EXERCISE REQUIREMENTS: Transcribe the records below exactly as written, from the opening line through the line that contains "Solvent-accessible surface area".

** SUPPLIED MATERIAL follows **

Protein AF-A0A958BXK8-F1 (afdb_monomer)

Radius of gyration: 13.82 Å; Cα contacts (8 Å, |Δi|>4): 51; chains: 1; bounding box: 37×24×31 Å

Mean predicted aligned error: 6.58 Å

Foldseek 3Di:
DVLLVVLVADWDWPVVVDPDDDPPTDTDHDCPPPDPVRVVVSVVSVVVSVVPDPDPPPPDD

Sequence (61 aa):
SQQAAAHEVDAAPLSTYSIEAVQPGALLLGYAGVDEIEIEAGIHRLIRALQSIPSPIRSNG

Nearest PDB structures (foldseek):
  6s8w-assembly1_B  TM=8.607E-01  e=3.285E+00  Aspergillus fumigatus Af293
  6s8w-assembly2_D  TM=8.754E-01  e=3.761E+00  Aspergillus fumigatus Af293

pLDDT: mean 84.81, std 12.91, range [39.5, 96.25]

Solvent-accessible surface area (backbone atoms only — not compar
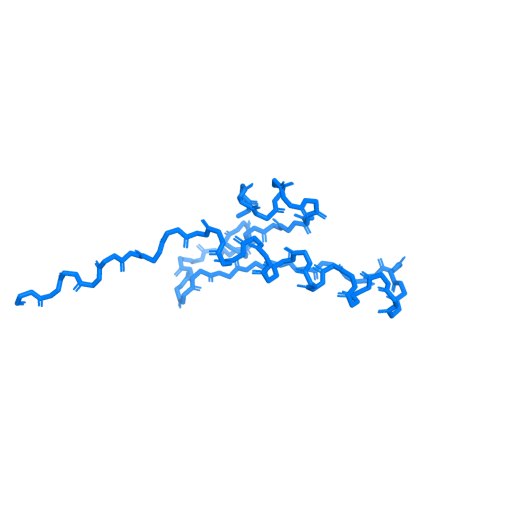able to full-atom values): 3908 Å² total; per-residue (Å²): 78,74,56,32,46,77,42,80,29,85,44,50,47,42,61,81,79,42,94,58,92,64,77,77,84,52,71,44,75,86,59,85,96,56,55,74,68,57,48,52,54,46,51,55,34,41,50,54,27,59,70,68,50,78,76,78,78,82,84,73,129

Secondary structure (DSSP, 8-state):
-HHHHHTT---EEGGGG-SS--SS--EE---TT--HHHHHHHHHHHHHHHHTSPP------

Structure (mmCIF, N/CA/C/O backbone):
data_AF-A0A958BXK8-F1
#
_entry.id   AF-A0A958BXK8-F1
#
loop_
_atom_site.group_PDB
_atom_site.id
_atom_site.type_symbol
_atom_site.label_atom_id
_atom_site.label_alt_id
_atom_site.label_comp_id
_atom_site.label_asym_id
_atom_site.label_entity_id
_atom_site.label_seq_id
_atom_site.pdbx_PDB_ins_code
_atom_site.Cartn_x
_atom_site.Cartn_y
_atom_site.Cartn_z
_atom_site.occupancy
_atom_site.B_iso_or_equiv
_atom_site.auth_seq_id
_atom_site.auth_comp_id
_atom_site.auth_asym_id
_atom_site.auth_atom_id
_atom_site.pdbx_PDB_model_num
ATOM 1 N N . SER A 1 1 ? -6.849 -3.790 3.467 1.00 70.81 1 SER A N 1
ATOM 2 C CA . SER A 1 1 ? -6.258 -4.603 2.387 1.00 70.81 1 SER A CA 1
ATOM 3 C C . SER A 1 1 ? -7.195 -4.746 1.197 1.00 70.81 1 SER A C 1
ATOM 5 O O . SER A 1 1 ? -6.768 -4.426 0.104 1.00 70.81 1 SER A O 1
ATOM 7 N N . GLN A 1 2 ? -8.464 -5.142 1.369 1.00 76.06 2 GLN A N 1
ATOM 8 C CA . GLN A 1 2 ? -9.371 -5.403 0.234 1.00 76.06 2 GLN A CA 1
ATOM 9 C C . GLN A 1 2 ? -9.489 -4.243 -0.776 1.00 76.06 2 GLN A C 1
ATOM 11 O O . GLN A 1 2 ? -9.399 -4.478 -1.975 1.00 76.06 2 GLN A O 1
ATOM 16 N N . GLN A 1 3 ? -9.623 -2.997 -0.307 1.00 82.12 3 GLN A N 1
ATOM 17 C CA . GLN A 1 3 ? -9.664 -1.833 -1.205 1.00 82.12 3 GLN A CA 1
ATOM 18 C C . GLN A 1 3 ? -8.311 -1.544 -1.868 1.00 82.12 3 GLN A C 1
ATOM 20 O O . GLN A 1 3 ? -8.272 -1.211 -3.041 1.00 82.12 3 GLN A O 1
ATOM 25 N N . ALA A 1 4 ? -7.190 -1.744 -1.170 1.00 79.12 4 ALA A N 1
ATOM 26 C CA . ALA A 1 4 ? -5.862 -1.611 -1.775 1.00 79.12 4 ALA A CA 1
ATOM 27 C C . ALA A 1 4 ? -5.657 -2.635 -2.911 1.00 79.12 4 ALA A C 1
ATOM 29 O O . ALA A 1 4 ? -5.234 -2.268 -4.004 1.00 79.12 4 ALA A O 1
ATOM 30 N N . ALA A 1 5 ? -6.071 -3.887 -2.694 1.00 82.62 5 ALA A N 1
ATOM 31 C CA . ALA A 1 5 ? -5.986 -4.947 -3.696 1.00 82.62 5 ALA A CA 1
ATOM 32 C C . ALA A 1 5 ? -6.833 -4.654 -4.950 1.00 82.62 5 ALA A C 1
ATOM 34 O O . ALA A 1 5 ? -6.387 -4.923 -6.061 1.00 82.62 5 ALA A O 1
ATOM 35 N N . ALA A 1 6 ? -8.015 -4.040 -4.797 1.00 84.50 6 ALA A N 1
ATOM 36 C CA . ALA A 1 6 ? -8.857 -3.615 -5.923 1.00 84.50 6 ALA A CA 1
ATOM 37 C C . ALA A 1 6 ? -8.209 -2.528 -6.806 1.00 84.50 6 ALA A C 1
ATOM 39 O O . ALA A 1 6 ? -8.644 -2.306 -7.932 1.00 84.50 6 ALA A O 1
ATOM 40 N N . HIS A 1 7 ? -7.166 -1.870 -6.299 1.00 87.81 7 HIS A N 1
ATOM 41 C CA . HIS A 1 7 ? -6.367 -0.870 -6.998 1.00 87.81 7 HIS A CA 1
ATOM 42 C C . HIS A 1 7 ? -4.945 -1.374 -7.303 1.00 87.81 7 HIS A C 1
ATOM 44 O O . HIS A 1 7 ? -4.042 -0.561 -7.475 1.00 87.81 7 HIS A O 1
ATOM 50 N N . GLU A 1 8 ? -4.727 -2.694 -7.359 1.00 89.12 8 GLU A N 1
ATOM 51 C CA . GLU A 1 8 ? -3.425 -3.302 -7.692 1.00 89.12 8 GLU A CA 1
ATOM 52 C C . GLU A 1 8 ? -2.297 -2.875 -6.732 1.00 89.12 8 GLU A C 1
ATOM 54 O O . GLU A 1 8 ? -1.150 -2.628 -7.127 1.00 89.12 8 GLU A O 1
ATOM 59 N N . VAL A 1 9 ? -2.634 -2.746 -5.447 1.00 89.38 9 VAL A N 1
ATOM 60 C CA . VAL A 1 9 ? -1.667 -2.558 -4.364 1.00 89.38 9 VAL A CA 1
ATOM 61 C C . VAL A 1 9 ? -1.697 -3.789 -3.472 1.00 89.38 9 VAL A C 1
ATOM 63 O O . VAL A 1 9 ? -2.667 -4.013 -2.741 1.00 89.38 9 VAL A O 1
ATOM 66 N N . ASP A 1 10 ? -0.621 -4.573 -3.524 1.00 89.06 10 ASP A N 1
ATOM 67 C CA . ASP A 1 10 ? -0.405 -5.657 -2.573 1.00 89.06 10 ASP A CA 1
ATOM 68 C C . ASP A 1 10 ? 0.058 -5.073 -1.235 1.00 89.06 10 ASP A C 1
ATOM 70 O O . ASP A 1 10 ? 1.109 -4.440 -1.129 1.00 89.06 10 ASP A O 1
ATOM 74 N N . ALA A 1 11 ? -0.790 -5.215 -0.221 1.00 91.81 11 ALA A N 1
ATOM 75 C CA . ALA A 1 11 ? -0.550 -4.680 1.107 1.00 91.81 11 ALA A CA 1
ATOM 76 C C . ALA A 1 11 ? -1.254 -5.538 2.158 1.00 91.81 11 ALA A C 1
ATOM 78 O O . ALA A 1 11 ? -2.485 -5.694 2.157 1.00 91.81 11 ALA A O 1
ATOM 79 N N . ALA A 1 12 ? -0.475 -6.032 3.115 1.00 90.94 12 ALA A N 1
ATOM 80 C CA . ALA A 1 12 ? -1.001 -6.742 4.268 1.00 90.94 12 ALA A CA 1
ATOM 81 C C . ALA A 1 12 ? -1.458 -5.743 5.348 1.00 90.94 12 ALA A C 1
ATOM 83 O O . ALA A 1 12 ? -0.801 -4.722 5.565 1.00 90.94 12 ALA A O 1
ATOM 84 N N . PRO A 1 13 ? -2.566 -5.996 6.065 1.00 91.25 13 PRO A N 1
ATOM 85 C CA . PRO A 1 13 ? -2.860 -5.269 7.296 1.00 91.25 13 PRO A CA 1
ATOM 86 C C . PRO A 1 13 ? -1.726 -5.463 8.308 1.00 91.25 13 PRO A C 1
ATOM 88 O O . PRO A 1 13 ? -1.285 -6.589 8.529 1.00 91.25 13 PRO A O 1
ATOM 91 N N . LEU A 1 14 ? -1.286 -4.393 8.976 1.00 90.12 14 LEU A N 1
ATOM 92 C CA . LEU A 1 14 ? -0.249 -4.502 10.010 1.00 90.12 14 LEU A CA 1
ATOM 93 C C . LEU A 1 14 ? -0.688 -5.424 11.159 1.00 90.12 14 LEU A C 1
ATOM 95 O O . LEU A 1 14 ? 0.129 -6.131 11.742 1.00 90.12 14 LEU A O 1
ATOM 99 N N . SER A 1 15 ? -1.993 -5.467 11.442 1.00 90.19 15 SER A N 1
ATOM 100 C CA . SER A 1 15 ? -2.581 -6.341 12.459 1.00 90.19 15 SER A CA 1
ATOM 101 C C . SER A 1 15 ? -2.346 -7.832 12.207 1.00 90.19 15 SER A C 1
ATOM 103 O O . SER A 1 15 ? -2.382 -8.595 13.162 1.00 90.19 15 SER A O 1
ATOM 105 N N . THR A 1 16 ? -2.049 -8.257 10.972 1.00 89.62 16 THR A N 1
ATOM 106 C CA . THR A 1 16 ? -1.658
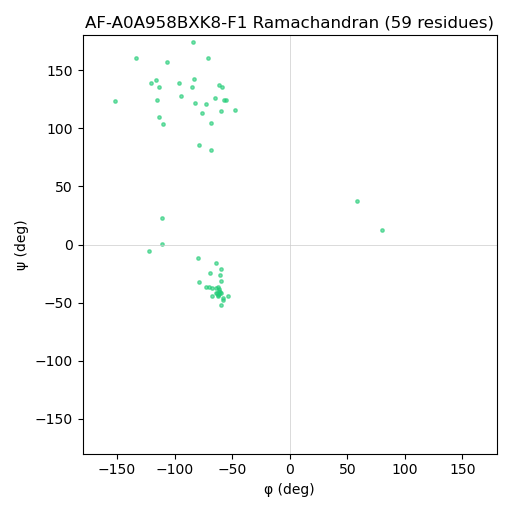 -9.645 10.668 1.00 89.62 16 THR A CA 1
ATOM 107 C C . THR A 1 16 ? -0.385 -10.070 11.407 1.00 89.62 16 THR A C 1
ATOM 109 O O . THR A 1 16 ? -0.207 -11.252 11.682 1.00 89.62 16 THR A O 1
ATOM 112 N N . TYR A 1 17 ? 0.480 -9.117 11.754 1.00 89.88 17 TYR A N 1
ATOM 113 C CA . TYR A 1 17 ? 1.762 -9.365 12.417 1.00 89.88 17 TYR A CA 1
ATOM 114 C C . TYR A 1 17 ? 1.799 -8.865 13.863 1.00 89.88 17 TYR A C 1
ATOM 116 O O . TYR A 1 17 ? 2.830 -8.979 14.523 1.00 89.88 17 TYR A O 1
ATOM 124 N N . SER A 1 18 ? 0.699 -8.294 14.357 1.00 87.56 18 SER A N 1
ATOM 125 C CA . SER A 1 18 ? 0.628 -7.785 15.722 1.00 87.56 18 SER A CA 1
ATOM 126 C C . SER A 1 18 ? 0.009 -8.810 16.662 1.00 87.56 18 SER A C 1
ATOM 128 O O . SER A 1 18 ? -0.983 -9.456 16.334 1.00 87.56 18 SER A O 1
ATOM 130 N N . ILE A 1 19 ? 0.580 -8.918 17.860 1.00 87.19 19 ILE A N 1
ATOM 131 C CA . ILE A 1 19 ? 0.028 -9.720 18.959 1.00 87.19 19 ILE A CA 1
ATOM 132 C C . ILE A 1 19 ? -1.127 -8.965 19.638 1.00 87.19 19 ILE A C 1
ATOM 134 O O . ILE A 1 19 ? -2.097 -9.574 20.081 1.00 87.19 19 ILE A O 1
ATOM 138 N N . GLU A 1 20 ? -1.053 -7.633 19.677 1.00 86.44 20 GLU A N 1
ATOM 139 C CA . GLU A 1 20 ? -2.074 -6.764 20.268 1.00 86.44 20 GLU A CA 1
ATOM 140 C C . GLU A 1 20 ? -2.883 -6.021 19.195 1.00 86.44 20 GLU A C 1
ATOM 142 O O . GLU A 1 20 ? -2.428 -5.820 18.064 1.00 86.44 20 GLU A O 1
ATOM 147 N N . ALA A 1 21 ? -4.095 -5.581 19.540 1.00 76.81 21 ALA A N 1
ATOM 148 C CA . ALA A 1 21 ? -4.924 -4.785 18.640 1.00 76.81 21 ALA A CA 1
ATOM 149 C C . ALA A 1 21 ? -4.311 -3.386 18.433 1.00 76.81 21 ALA A C 1
ATOM 151 O O . ALA A 1 21 ? -4.407 -2.521 19.301 1.00 76.81 21 ALA A O 1
ATOM 152 N N . VAL A 1 22 ? -3.703 -3.152 17.266 1.00 74.44 22 VAL A N 1
ATOM 153 C CA . VAL A 1 22 ? -3.111 -1.851 16.915 1.00 74.44 22 VAL A CA 1
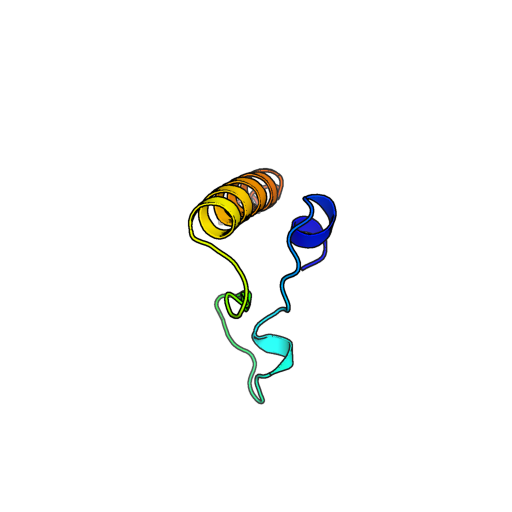
ATOM 154 C C . VAL A 1 22 ? -4.194 -0.906 16.404 1.00 74.44 22 VAL A C 1
ATOM 156 O O . VAL A 1 22 ? -4.858 -1.187 15.404 1.00 74.44 22 VAL A O 1
ATOM 159 N N . GLN A 1 23 ? -4.343 0.235 17.078 1.00 78.00 23 GLN A N 1
ATOM 160 C CA . GLN A 1 23 ? -5.065 1.395 16.564 1.00 78.00 23 GLN A CA 1
ATOM 161 C C . GLN A 1 23 ? -4.128 2.612 16.505 1.00 78.00 23 GLN A C 1
ATOM 163 O O . GLN A 1 23 ? -3.369 2.824 17.452 1.00 78.00 23 GLN A O 1
ATOM 168 N N . PRO A 1 24 ? -4.189 3.432 15.438 1.00 79.94 24 PRO A N 1
ATOM 169 C CA . PRO A 1 24 ? -5.047 3.295 14.254 1.00 79.94 24 PRO A CA 1
ATOM 170 C C . PRO A 1 24 ? -4.632 2.131 13.335 1.00 79.94 24 PRO A C 1
ATOM 172 O O . PRO A 1 24 ? -3.505 1.644 13.392 1.00 79.94 24 PRO A O 1
ATOM 175 N N . GLY A 1 25 ? -5.559 1.679 12.483 1.00 85.81 25 GLY A N 1
ATOM 176 C CA . GLY A 1 25 ? -5.277 0.636 11.495 1.00 85.81 25 GLY A CA 1
ATOM 177 C C . GLY A 1 25 ? -4.191 1.070 10.506 1.00 85.81 25 GLY A C 1
ATOM 178 O O . GLY A 1 25 ? -4.204 2.202 10.027 1.00 85.81 25 GLY A O 1
ATOM 179 N N . ALA A 1 26 ? -3.268 0.162 10.189 1.00 89.38 26 ALA A N 1
ATOM 180 C CA . ALA A 1 26 ? -2.137 0.418 9.300 1.00 89.38 26 ALA A CA 1
ATOM 181 C C . ALA A 1 26 ? -1.959 -0.702 8.263 1.00 89.38 26 ALA A C 1
ATOM 183 O O . ALA A 1 26 ? -2.455 -1.820 8.438 1.00 89.38 26 ALA A O 1
ATOM 184 N N . LEU A 1 27 ? -1.243 -0.392 7.180 1.00 90.88 27 LEU A N 1
ATOM 185 C CA . LEU A 1 27 ? -0.866 -1.325 6.118 1.00 90.88 27 LEU A CA 1
ATOM 186 C C . LEU A 1 27 ? 0.658 -1.466 6.074 1.00 90.88 27 LEU A C 1
ATOM 188 O O . LEU A 1 27 ? 1.374 -0.481 6.237 1.00 90.88 27 LEU A O 1
ATOM 192 N N . LEU A 1 28 ? 1.134 -2.685 5.835 1.00 91.44 28 LEU A N 1
ATOM 193 C CA . LEU A 1 28 ? 2.536 -2.988 5.580 1.00 91.
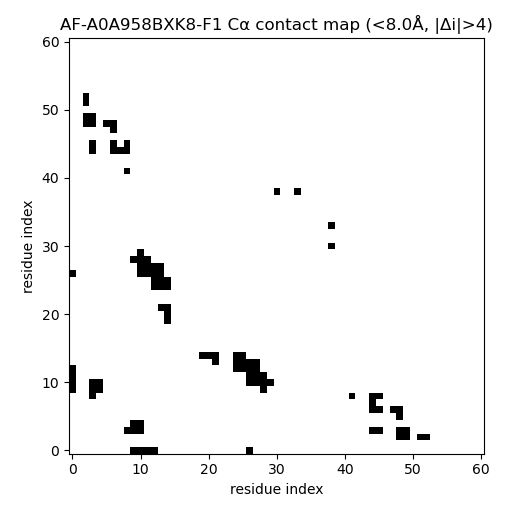44 28 LEU A CA 1
ATOM 194 C C . LEU A 1 28 ? 2.783 -3.004 4.067 1.00 91.44 28 LEU A C 1
ATOM 196 O O . LEU A 1 28 ? 2.075 -3.699 3.335 1.00 91.44 28 LEU A O 1
ATOM 200 N N . LEU A 1 29 ? 3.790 -2.251 3.621 1.00 91.81 29 LEU A N 1
ATOM 201 C CA . LEU A 1 29 ? 4.210 -2.158 2.222 1.00 91.81 29 LEU A CA 1
ATOM 202 C C . LEU A 1 29 ? 5.628 -2.715 2.076 1.00 91.81 29 LEU A C 1
ATOM 204 O O . LEU A 1 29 ? 6.551 -2.262 2.754 1.00 91.81 29 LEU A O 1
ATOM 208 N N . GLY A 1 30 ? 5.797 -3.696 1.192 1.00 91.44 30 GLY A N 1
ATOM 209 C CA . GLY A 1 30 ? 7.112 -4.189 0.793 1.00 91.44 30 GLY A CA 1
ATOM 210 C C . GLY A 1 30 ? 7.689 -3.336 -0.337 1.00 91.44 30 GLY A C 1
ATOM 211 O O . GLY A 1 30 ? 6.977 -3.015 -1.280 1.00 91.44 30 GLY A O 1
ATOM 212 N N . TYR A 1 31 ? 8.971 -2.984 -0.245 1.00 88.50 31 TYR A N 1
ATOM 213 C CA . TYR A 1 31 ? 9.688 -2.216 -1.278 1.00 88.50 31 TYR A CA 1
ATOM 214 C C . TYR A 1 31 ? 10.932 -2.943 -1.813 1.00 88.50 31 TYR A C 1
ATOM 216 O O . TYR A 1 31 ? 11.605 -2.462 -2.720 1.00 88.50 31 TYR A O 1
ATOM 224 N N . ALA A 1 32 ? 11.281 -4.095 -1.234 1.00 91.69 32 ALA A N 1
ATOM 225 C CA . ALA A 1 32 ? 12.440 -4.859 -1.671 1.00 91.69 32 ALA A CA 1
ATOM 226 C C . ALA A 1 32 ? 12.223 -5.373 -3.103 1.00 91.69 32 ALA A C 1
ATOM 228 O O . ALA A 1 32 ? 11.230 -6.044 -3.371 1.00 91.69 32 ALA A O 1
ATOM 229 N N . GLY A 1 33 ? 13.168 -5.078 -3.999 1.00 91.94 33 GLY A N 1
ATOM 230 C CA . GLY A 1 33 ? 13.092 -5.482 -5.406 1.00 91.94 33 GLY A CA 1
ATOM 231 C C . GLY A 1 33 ? 12.194 -4.604 -6.284 1.00 91.94 33 GLY A C 1
ATOM 232 O O . GLY A 1 33 ? 11.903 -5.015 -7.399 1.00 91.94 33 GLY A O 1
ATOM 233 N N . VAL A 1 34 ? 11.779 -3.434 -5.791 1.00 92.06 34 VAL A N 1
ATOM 234 C CA . VAL A 1 34 ? 10.965 -2.446 -6.512 1.00 92.06 34 VAL A CA 1
ATOM 235 C C . VAL A 1 34 ? 11.809 -1.188 -6.731 1.00 92.06 34 VAL A C 1
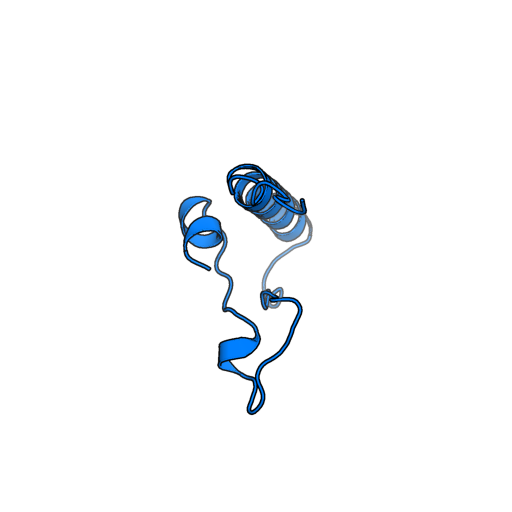ATOM 237 O O . VAL A 1 34 ? 12.507 -0.759 -5.807 1.00 92.06 34 VAL A O 1
ATOM 240 N N . ASP A 1 35 ? 11.784 -0.613 -7.934 1.00 95.19 35 ASP A N 1
ATOM 241 C CA . ASP A 1 35 ? 12.517 0.626 -8.227 1.00 95.19 35 ASP A CA 1
ATOM 242 C C . ASP A 1 35 ? 11.746 1.901 -7.821 1.00 95.19 35 ASP A C 1
ATOM 244 O O . ASP A 1 35 ? 10.605 1.855 -7.361 1.00 95.19 35 ASP A O 1
ATOM 248 N N . GLU A 1 36 ? 12.381 3.071 -7.943 1.00 95.75 36 GLU A N 1
ATOM 249 C CA . GLU A 1 36 ? 11.776 4.354 -7.549 1.00 95.75 36 GLU A CA 1
ATOM 250 C C . GLU A 1 36 ? 10.503 4.685 -8.348 1.00 95.75 36 GLU A C 1
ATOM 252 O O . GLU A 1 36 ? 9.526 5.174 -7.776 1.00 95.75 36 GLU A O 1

** End of SUPPLIED MATERIAL **

SOLVED EXERCISE:
Protein AF-A0A958BXK8-F1 (afdb_monomer)

Radius of gyration: 13.82 Å; Cα contacts (8 Å, |Δi|>4): 51; chains: 1; bounding box: 37×24×31 Å

Mean predicted aligned error: 6.58 Å

Foldseek 3Di:
DVLLVVLVADWDWPVVVDPDDDPPTDTDHDCPPPDPVRVVVSVVSVVVSVVPDPDPPPPDD

Sequence (61 aa):
SQQAAAHEVDAAPLSTYSIEAVQPGALLLGYAGVDEIEIEAGIHRLIRALQSIPSPIRSNG

Nearest PDB structures (foldseek):
  6s8w-assembly1_B  TM=8.607E-01  e=3.285E+00  Aspergillus fumigatus Af293
  6s8w-assembly2_D  TM=8.754E-01  e=3.761E+00  Aspergillus fumigatus Af293

pLDDT: mean 84.81, std 12.91, range [39.5, 96.25]

Solvent-accessible surface area (backbone atoms only — not compar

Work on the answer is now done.